======== Provided information

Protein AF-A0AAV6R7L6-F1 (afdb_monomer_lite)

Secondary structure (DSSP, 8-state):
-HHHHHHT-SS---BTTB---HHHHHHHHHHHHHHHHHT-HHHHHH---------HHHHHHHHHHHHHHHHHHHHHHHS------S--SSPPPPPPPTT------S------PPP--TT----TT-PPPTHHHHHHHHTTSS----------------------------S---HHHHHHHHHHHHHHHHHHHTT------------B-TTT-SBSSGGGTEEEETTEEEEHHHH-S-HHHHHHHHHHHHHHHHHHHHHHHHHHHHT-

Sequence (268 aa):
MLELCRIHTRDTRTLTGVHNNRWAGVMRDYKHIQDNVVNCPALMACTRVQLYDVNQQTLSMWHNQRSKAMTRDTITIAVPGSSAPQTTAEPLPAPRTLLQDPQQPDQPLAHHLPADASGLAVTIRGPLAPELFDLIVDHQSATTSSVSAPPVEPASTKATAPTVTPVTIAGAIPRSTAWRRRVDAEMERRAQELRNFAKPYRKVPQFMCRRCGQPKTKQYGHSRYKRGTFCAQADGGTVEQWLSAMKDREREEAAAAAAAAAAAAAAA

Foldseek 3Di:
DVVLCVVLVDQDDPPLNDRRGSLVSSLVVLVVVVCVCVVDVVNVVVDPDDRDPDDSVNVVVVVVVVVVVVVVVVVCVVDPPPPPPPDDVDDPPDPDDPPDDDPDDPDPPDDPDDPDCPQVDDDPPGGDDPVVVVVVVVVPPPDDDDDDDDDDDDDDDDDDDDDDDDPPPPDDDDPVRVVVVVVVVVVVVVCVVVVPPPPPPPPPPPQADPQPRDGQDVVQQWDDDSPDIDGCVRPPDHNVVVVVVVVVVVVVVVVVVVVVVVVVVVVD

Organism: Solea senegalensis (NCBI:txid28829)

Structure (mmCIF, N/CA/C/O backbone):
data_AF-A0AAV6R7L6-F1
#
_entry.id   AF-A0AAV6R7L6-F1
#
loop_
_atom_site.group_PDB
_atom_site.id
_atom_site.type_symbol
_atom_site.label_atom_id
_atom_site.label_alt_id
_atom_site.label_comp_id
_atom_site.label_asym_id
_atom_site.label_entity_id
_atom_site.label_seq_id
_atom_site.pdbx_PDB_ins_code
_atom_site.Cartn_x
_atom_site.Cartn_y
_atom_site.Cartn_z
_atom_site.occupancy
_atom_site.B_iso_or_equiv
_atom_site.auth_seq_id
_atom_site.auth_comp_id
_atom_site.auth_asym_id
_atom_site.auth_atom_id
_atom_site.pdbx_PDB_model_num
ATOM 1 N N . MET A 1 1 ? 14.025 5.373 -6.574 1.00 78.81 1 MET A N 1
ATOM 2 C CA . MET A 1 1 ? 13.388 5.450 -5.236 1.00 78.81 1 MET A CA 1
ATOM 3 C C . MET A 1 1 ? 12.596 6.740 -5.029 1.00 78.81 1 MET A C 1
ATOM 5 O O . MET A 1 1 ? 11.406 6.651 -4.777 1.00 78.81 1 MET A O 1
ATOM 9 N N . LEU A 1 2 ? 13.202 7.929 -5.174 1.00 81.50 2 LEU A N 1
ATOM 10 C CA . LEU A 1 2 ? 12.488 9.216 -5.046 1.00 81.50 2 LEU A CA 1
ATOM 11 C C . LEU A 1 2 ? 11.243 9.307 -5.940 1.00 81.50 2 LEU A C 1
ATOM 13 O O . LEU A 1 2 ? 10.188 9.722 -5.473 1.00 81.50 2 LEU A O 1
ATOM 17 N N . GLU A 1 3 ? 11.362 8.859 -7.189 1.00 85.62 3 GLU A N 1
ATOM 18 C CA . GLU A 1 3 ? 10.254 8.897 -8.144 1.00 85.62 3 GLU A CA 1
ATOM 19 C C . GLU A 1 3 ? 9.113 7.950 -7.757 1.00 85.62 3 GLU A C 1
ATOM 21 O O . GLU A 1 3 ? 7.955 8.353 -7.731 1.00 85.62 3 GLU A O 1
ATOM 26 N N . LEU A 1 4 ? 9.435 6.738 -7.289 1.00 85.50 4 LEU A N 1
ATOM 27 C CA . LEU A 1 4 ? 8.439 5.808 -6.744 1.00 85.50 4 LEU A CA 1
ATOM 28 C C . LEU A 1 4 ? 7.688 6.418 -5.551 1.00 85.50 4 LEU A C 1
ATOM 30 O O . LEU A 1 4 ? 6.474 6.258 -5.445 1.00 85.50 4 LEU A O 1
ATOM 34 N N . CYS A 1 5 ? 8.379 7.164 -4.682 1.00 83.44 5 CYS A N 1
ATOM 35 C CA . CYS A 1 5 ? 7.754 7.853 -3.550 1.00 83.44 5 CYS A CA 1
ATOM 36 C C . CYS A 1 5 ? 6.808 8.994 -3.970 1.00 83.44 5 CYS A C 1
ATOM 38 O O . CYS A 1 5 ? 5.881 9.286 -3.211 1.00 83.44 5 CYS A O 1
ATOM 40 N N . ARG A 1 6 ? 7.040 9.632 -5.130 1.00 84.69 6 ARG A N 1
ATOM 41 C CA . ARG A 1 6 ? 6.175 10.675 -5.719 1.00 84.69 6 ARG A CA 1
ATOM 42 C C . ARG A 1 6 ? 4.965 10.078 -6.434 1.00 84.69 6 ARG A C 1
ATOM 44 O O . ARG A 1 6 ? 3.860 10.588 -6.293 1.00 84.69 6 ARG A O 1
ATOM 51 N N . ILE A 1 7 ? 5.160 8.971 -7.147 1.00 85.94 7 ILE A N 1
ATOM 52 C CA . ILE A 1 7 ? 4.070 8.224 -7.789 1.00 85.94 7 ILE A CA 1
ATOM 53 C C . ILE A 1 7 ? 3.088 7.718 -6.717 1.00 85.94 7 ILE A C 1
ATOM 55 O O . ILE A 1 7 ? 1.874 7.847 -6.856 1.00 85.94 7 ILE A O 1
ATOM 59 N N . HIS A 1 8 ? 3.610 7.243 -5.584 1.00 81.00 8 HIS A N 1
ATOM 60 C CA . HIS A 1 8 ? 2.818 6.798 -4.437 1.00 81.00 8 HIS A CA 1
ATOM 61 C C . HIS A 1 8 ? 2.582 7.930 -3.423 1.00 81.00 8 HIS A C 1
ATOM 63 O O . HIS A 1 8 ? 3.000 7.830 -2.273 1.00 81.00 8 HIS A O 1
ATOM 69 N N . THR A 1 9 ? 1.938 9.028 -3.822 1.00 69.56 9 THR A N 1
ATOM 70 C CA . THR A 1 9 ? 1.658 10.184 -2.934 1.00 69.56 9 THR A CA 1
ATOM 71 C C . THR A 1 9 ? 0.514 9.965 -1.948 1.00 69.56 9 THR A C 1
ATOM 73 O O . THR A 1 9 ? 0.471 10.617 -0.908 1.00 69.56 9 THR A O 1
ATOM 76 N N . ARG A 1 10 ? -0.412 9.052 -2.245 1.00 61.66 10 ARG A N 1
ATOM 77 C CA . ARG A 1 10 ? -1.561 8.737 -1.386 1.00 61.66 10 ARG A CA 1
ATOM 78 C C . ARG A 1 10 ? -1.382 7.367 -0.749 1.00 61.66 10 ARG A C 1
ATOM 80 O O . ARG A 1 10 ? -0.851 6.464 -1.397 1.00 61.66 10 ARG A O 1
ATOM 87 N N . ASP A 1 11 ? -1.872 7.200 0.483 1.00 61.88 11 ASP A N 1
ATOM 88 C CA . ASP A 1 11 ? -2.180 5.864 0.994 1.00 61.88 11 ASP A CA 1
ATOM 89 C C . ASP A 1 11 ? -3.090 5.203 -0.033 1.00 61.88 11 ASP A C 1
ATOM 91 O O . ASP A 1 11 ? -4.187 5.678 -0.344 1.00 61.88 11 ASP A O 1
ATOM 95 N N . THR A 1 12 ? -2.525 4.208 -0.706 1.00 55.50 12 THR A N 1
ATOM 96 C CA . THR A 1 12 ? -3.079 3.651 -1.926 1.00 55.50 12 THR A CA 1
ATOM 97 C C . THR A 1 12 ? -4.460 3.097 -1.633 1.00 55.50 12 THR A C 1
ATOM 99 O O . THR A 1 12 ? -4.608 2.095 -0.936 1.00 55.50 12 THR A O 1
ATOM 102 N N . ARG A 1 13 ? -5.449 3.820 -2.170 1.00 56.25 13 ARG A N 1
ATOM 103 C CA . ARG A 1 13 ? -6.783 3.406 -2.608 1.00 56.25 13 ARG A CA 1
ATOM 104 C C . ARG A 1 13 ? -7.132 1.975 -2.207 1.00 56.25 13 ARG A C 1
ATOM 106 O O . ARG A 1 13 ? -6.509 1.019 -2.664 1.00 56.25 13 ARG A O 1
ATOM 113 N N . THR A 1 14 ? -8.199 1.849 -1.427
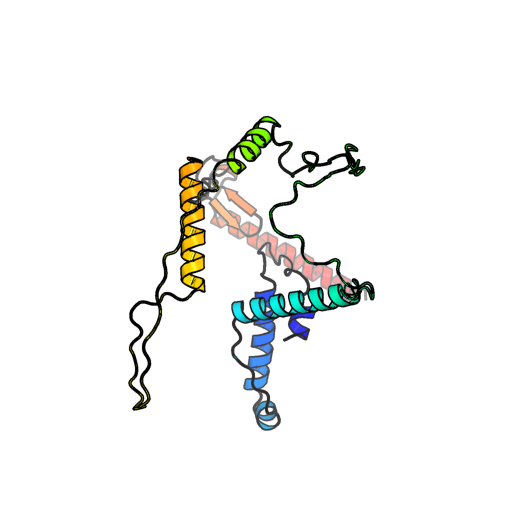 1.00 52.78 14 THR A N 1
ATOM 114 C CA . THR A 1 14 ? -8.880 0.594 -1.104 1.00 52.78 14 THR A CA 1
ATOM 115 C C . THR A 1 14 ? -9.281 -0.156 -2.379 1.00 52.78 14 THR A C 1
ATOM 117 O O . THR A 1 14 ? -10.410 -0.060 -2.854 1.00 52.78 14 THR A O 1
ATOM 120 N N . LEU A 1 15 ? -8.376 -0.954 -2.946 1.00 50.72 15 LEU A N 1
ATOM 121 C CA . LEU A 1 15 ? -8.770 -2.014 -3.862 1.00 50.72 15 LEU A CA 1
ATOM 122 C C . LEU A 1 15 ? -9.499 -3.047 -3.004 1.00 50.72 15 LEU A C 1
ATOM 124 O O . LEU A 1 15 ? -8.927 -3.600 -2.069 1.00 50.72 15 LEU A O 1
ATOM 128 N N . THR A 1 16 ? -10.780 -3.285 -3.278 1.00 52.56 16 THR A N 1
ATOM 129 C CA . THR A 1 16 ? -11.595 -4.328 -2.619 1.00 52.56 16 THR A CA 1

================

Work to be completed: Repeat word for word, leaving out the pictures, each line of the records from the line that holds "ATOM 103 C CA" through the final one.

Written reply:
ATOM 103 C CA . ARG A 1 13 ? -6.783 3.406 -2.608 1.00 56.25 13 ARG A CA 1
ATOM 104 C C . ARG A 1 13 ? -7.132 1.975 -2.207 1.00 56.25 13 ARG A C 1
ATOM 106 O O . ARG A 1 13 ? -6.509 1.019 -2.664 1.00 56.25 13 ARG A O 1
ATOM 113 N N . THR A 1 14 ? -8.199 1.849 -1.427
 1.00 52.78 14 THR A N 1
ATOM 114 C CA . THR A 1 14 ? -8.880 0.594 -1.104 1.00 52.78 14 THR A CA 1
ATOM 115 C C . THR A 1 14 ? -9.281 -0.156 -2.379 1.00 52.78 14 THR A C 1
ATOM 117 O O . THR A 1 14 ? -10.410 -0.060 -2.854 1.00 52.78 14 THR A O 1
ATOM 120 N N . LEU A 1 15 ? -8.376 -0.954 -2.946 1.00 50.72 15 LEU A N 1
ATOM 121 C CA . LEU A 1 15 ? -8.770 -2.014 -3.862 1.00 50.72 15 LEU A CA 1
ATOM 122 C C . LEU A 1 15 ? -9.499 -3.047 -3.004 1.00 50.72 15 LEU A C 1
ATOM 124 O O . LEU A 1 15 ? -8.927 -3.600 -2.069 1.00 50.72 15 LEU A O 1
ATOM 128 N N . THR A 1 16 ? -10.780 -3.285 -3.278 1.00 52.56 16 THR A N 1
ATOM 129 C CA . THR A 1 16 ? -11.595 -4.328 -2.619 1.00 52.56 16 THR A CA 1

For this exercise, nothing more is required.